## Stored records:
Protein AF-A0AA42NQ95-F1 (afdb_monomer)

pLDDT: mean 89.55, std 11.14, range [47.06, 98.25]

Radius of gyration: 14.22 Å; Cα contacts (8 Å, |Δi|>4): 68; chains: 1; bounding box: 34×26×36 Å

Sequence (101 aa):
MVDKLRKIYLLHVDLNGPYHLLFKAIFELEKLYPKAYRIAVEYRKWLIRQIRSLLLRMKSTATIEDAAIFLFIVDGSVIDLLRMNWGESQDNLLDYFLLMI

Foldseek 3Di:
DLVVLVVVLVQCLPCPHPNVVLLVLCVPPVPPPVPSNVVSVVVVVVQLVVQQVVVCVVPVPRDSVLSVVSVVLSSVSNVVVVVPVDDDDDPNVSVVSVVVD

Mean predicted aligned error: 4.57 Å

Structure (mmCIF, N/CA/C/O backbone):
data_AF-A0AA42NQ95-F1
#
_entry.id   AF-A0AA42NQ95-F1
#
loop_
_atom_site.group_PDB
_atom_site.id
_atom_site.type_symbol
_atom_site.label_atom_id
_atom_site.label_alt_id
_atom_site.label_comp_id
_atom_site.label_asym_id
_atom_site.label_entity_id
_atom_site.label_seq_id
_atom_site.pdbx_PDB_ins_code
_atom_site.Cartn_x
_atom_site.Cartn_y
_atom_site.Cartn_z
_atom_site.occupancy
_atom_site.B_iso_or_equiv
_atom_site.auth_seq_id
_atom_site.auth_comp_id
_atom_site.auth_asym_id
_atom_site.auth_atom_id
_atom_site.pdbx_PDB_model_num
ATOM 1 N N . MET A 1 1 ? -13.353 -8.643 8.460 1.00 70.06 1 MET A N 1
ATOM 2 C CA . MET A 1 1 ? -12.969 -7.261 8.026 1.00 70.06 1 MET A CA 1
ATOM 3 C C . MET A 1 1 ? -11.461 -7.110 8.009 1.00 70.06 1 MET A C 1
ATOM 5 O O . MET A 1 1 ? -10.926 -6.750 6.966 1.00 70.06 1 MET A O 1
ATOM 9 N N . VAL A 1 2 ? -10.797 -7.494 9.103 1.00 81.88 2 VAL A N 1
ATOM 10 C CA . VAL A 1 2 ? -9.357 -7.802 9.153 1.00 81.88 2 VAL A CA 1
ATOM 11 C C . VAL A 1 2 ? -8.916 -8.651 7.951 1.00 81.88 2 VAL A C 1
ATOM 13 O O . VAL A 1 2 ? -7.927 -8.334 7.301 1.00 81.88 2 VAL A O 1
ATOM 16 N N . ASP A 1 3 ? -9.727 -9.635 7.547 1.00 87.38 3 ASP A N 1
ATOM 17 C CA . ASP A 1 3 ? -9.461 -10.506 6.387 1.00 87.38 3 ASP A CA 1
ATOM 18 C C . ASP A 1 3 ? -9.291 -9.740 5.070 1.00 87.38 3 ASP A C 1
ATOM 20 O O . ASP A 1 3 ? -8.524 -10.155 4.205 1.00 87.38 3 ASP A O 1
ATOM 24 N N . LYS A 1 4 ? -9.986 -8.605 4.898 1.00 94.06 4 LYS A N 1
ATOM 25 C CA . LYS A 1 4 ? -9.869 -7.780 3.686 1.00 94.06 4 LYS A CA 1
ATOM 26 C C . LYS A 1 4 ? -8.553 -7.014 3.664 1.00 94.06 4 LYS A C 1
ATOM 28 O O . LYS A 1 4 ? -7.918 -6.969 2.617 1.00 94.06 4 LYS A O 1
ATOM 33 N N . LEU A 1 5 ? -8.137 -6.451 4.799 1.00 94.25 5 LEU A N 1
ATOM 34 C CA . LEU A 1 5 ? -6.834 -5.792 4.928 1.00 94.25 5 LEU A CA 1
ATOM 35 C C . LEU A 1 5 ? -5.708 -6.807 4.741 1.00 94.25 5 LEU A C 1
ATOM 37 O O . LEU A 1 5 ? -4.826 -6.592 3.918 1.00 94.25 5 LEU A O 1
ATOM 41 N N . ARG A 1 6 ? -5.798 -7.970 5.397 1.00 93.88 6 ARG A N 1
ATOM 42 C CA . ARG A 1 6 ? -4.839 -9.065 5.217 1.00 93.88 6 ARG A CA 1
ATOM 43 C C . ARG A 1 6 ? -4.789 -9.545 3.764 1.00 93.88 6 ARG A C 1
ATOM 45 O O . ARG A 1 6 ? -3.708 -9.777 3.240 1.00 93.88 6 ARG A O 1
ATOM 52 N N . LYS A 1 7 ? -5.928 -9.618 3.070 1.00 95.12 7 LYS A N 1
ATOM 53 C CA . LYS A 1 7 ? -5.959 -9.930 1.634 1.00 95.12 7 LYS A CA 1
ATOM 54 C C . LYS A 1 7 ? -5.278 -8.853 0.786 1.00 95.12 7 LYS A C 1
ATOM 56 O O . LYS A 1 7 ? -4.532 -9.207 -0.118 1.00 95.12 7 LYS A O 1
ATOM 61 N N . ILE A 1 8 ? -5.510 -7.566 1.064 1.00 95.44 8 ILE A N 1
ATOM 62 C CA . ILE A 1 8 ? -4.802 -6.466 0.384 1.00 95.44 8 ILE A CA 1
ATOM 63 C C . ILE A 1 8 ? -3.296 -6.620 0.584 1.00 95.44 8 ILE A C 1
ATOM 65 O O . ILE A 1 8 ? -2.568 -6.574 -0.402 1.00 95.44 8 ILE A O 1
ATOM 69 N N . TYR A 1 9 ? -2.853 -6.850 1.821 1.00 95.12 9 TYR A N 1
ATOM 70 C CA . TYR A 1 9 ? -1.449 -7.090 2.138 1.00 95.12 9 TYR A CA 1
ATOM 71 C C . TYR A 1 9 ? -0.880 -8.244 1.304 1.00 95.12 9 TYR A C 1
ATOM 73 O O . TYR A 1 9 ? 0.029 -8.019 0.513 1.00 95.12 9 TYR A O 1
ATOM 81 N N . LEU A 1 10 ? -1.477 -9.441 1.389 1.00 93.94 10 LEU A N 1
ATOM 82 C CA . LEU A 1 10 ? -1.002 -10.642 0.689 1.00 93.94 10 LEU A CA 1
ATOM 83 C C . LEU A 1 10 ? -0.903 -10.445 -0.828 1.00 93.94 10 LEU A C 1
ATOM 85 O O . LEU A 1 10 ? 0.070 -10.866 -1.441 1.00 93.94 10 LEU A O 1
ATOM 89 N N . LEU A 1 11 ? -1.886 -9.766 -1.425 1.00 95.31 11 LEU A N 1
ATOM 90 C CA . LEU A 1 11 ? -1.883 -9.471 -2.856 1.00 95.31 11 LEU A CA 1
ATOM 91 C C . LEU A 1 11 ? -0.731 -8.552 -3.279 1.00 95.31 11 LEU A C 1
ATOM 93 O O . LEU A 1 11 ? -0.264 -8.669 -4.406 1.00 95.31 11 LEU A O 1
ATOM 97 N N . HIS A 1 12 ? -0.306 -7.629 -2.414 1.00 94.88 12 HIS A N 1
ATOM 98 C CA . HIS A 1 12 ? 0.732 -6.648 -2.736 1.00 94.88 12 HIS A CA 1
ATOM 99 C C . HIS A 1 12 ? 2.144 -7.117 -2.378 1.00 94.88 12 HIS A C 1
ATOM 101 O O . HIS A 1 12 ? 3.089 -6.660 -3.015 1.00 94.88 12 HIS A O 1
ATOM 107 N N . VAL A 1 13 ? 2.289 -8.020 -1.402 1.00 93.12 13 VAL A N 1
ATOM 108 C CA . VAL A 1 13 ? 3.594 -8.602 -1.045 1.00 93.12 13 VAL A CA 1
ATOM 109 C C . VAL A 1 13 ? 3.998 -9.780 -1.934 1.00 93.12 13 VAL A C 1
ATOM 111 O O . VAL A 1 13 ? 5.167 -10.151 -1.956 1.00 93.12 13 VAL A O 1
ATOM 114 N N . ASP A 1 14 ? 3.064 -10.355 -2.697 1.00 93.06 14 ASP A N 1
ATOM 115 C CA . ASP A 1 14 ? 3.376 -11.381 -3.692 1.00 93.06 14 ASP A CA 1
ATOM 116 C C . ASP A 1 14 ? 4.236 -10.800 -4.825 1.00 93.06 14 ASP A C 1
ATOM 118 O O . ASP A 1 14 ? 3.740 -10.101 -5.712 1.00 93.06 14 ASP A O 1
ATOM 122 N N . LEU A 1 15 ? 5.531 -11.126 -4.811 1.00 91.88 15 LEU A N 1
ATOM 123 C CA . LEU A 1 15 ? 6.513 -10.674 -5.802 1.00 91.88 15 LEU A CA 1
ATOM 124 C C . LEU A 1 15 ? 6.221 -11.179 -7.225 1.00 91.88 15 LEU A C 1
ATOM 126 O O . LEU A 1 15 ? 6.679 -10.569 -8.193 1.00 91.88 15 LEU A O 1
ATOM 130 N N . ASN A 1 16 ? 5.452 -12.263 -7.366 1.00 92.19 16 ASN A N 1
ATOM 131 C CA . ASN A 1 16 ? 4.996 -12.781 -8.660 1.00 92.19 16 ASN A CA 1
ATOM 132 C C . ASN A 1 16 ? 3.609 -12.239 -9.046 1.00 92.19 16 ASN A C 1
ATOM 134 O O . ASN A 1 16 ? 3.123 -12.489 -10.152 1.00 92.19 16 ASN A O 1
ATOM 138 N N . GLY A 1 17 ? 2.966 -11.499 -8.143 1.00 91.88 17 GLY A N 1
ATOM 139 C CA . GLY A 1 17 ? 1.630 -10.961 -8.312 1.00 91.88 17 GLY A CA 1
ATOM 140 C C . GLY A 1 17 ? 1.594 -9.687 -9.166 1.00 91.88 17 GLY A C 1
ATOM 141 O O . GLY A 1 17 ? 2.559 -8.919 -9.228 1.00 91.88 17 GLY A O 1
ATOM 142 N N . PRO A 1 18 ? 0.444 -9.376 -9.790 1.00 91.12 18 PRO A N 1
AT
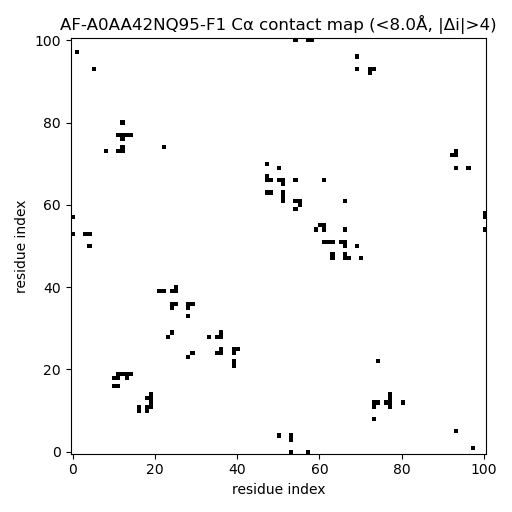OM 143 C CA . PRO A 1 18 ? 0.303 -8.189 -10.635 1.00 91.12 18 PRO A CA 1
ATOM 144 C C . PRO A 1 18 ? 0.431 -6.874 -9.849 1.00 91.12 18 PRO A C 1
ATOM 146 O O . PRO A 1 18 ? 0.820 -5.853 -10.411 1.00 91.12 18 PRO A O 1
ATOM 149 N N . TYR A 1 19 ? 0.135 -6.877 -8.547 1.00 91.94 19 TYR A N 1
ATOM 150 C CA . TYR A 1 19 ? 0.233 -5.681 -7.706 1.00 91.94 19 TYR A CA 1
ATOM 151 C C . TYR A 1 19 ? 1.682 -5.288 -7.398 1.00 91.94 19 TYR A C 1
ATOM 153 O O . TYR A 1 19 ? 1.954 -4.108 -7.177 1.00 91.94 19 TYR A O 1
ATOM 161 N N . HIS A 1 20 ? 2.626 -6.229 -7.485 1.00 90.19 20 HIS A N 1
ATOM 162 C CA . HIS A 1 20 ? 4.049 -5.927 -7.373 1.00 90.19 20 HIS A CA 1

## What this task involves:
Set down verbatim only the lines between the start of the data above and the line with "ATOM 35 C C", both boundaries included.

## Written reply:
Protein AF-A0AA42NQ95-F1 (afdb_monomer)

pLDDT: mean 89.55, std 11.14, range [47.06, 98.25]

Radius of gyration: 14.22 Å; Cα contacts (8 Å, |Δi|>4): 68; chains: 1; bounding box: 34×26×36 Å

Sequence (101 aa):
MVDKLRKIYLLHVDLNGPYHLLFKAIFELEKLYPKAYRIAVEYRKWLIRQIRSLLLRMKSTATIEDAAIFLFIVDGSVIDLLRMNWGESQDNLLDYFLLMI

Foldseek 3Di:
DLVVLVVVLVQCLPCPHPNVVLLVLCVPPVPPPVPSNVVSVVVVVVQLVVQQVVVCVVPVPRDSVLSVVSVVLSSVSNVVVVVPVDDDDDPNVSVVSVVVD

Mean predicted aligned error: 4.57 Å

Structure (mmCIF, N/CA/C/O backbone):
data_AF-A0AA42NQ95-F1
#
_entry.id   AF-A0AA42NQ95-F1
#
loop_
_atom_site.group_PDB
_atom_site.id
_atom_site.type_symbol
_atom_site.label_atom_id
_atom_site.label_alt_id
_atom_site.label_comp_id
_atom_site.label_asym_id
_atom_site.label_entity_id
_atom_site.label_seq_id
_atom_site.pdbx_PDB_ins_code
_atom_site.Cartn_x
_atom_site.Cartn_y
_atom_site.Cartn_z
_atom_site.occupancy
_atom_site.B_iso_or_equiv
_atom_site.auth_seq_id
_atom_site.auth_comp_id
_atom_site.auth_asym_id
_atom_site.auth_atom_id
_atom_site.pdbx_PDB_model_num
ATOM 1 N N . MET A 1 1 ? -13.353 -8.643 8.460 1.00 70.06 1 MET A N 1
ATOM 2 C CA . MET A 1 1 ? -12.969 -7.261 8.026 1.00 70.06 1 MET A CA 1
ATOM 3 C C . MET A 1 1 ? -11.461 -7.110 8.009 1.00 70.06 1 MET A C 1
ATOM 5 O O . MET A 1 1 ? -10.926 -6.750 6.966 1.00 70.06 1 MET A O 1
ATOM 9 N N . VAL A 1 2 ? -10.797 -7.494 9.103 1.00 81.88 2 VAL A N 1
ATOM 10 C CA . VAL A 1 2 ? -9.357 -7.802 9.153 1.00 81.88 2 VAL A CA 1
ATOM 11 C C . VAL A 1 2 ? -8.916 -8.651 7.951 1.00 81.88 2 VAL A C 1
ATOM 13 O O . VAL A 1 2 ? -7.927 -8.334 7.301 1.00 81.88 2 VAL A O 1
ATOM 16 N N . ASP A 1 3 ? -9.727 -9.635 7.547 1.00 87.38 3 ASP A N 1
ATOM 17 C CA . ASP A 1 3 ? -9.461 -10.506 6.387 1.00 87.38 3 ASP A CA 1
ATOM 18 C C . ASP A 1 3 ? -9.291 -9.740 5.070 1.00 87.38 3 ASP A C 1
ATOM 20 O O . ASP A 1 3 ? -8.524 -10.155 4.205 1.00 87.38 3 ASP A O 1
ATOM 24 N N . LYS A 1 4 ? -9.986 -8.605 4.898 1.00 94.06 4 LYS A N 1
ATOM 25 C CA . LYS A 1 4 ? -9.869 -7.780 3.686 1.00 94.06 4 LYS A CA 1
ATOM 26 C C . LYS A 1 4 ? -8.553 -7.014 3.664 1.00 94.06 4 LYS A C 1
ATOM 28 O O . LYS A 1 4 ? -7.918 -6.969 2.617 1.00 94.06 4 LYS A O 1
ATOM 33 N N . LEU A 1 5 ? -8.137 -6.451 4.799 1.00 94.25 5 LEU A N 1
ATOM 34 C CA . LEU A 1 5 ? -6.834 -5.792 4.928 1.00 94.25 5 LEU A CA 1
ATOM 35 C C . LEU A 1 5 ? -5.708 -6.807 4.741 1.00 94.25 5 LEU A C 1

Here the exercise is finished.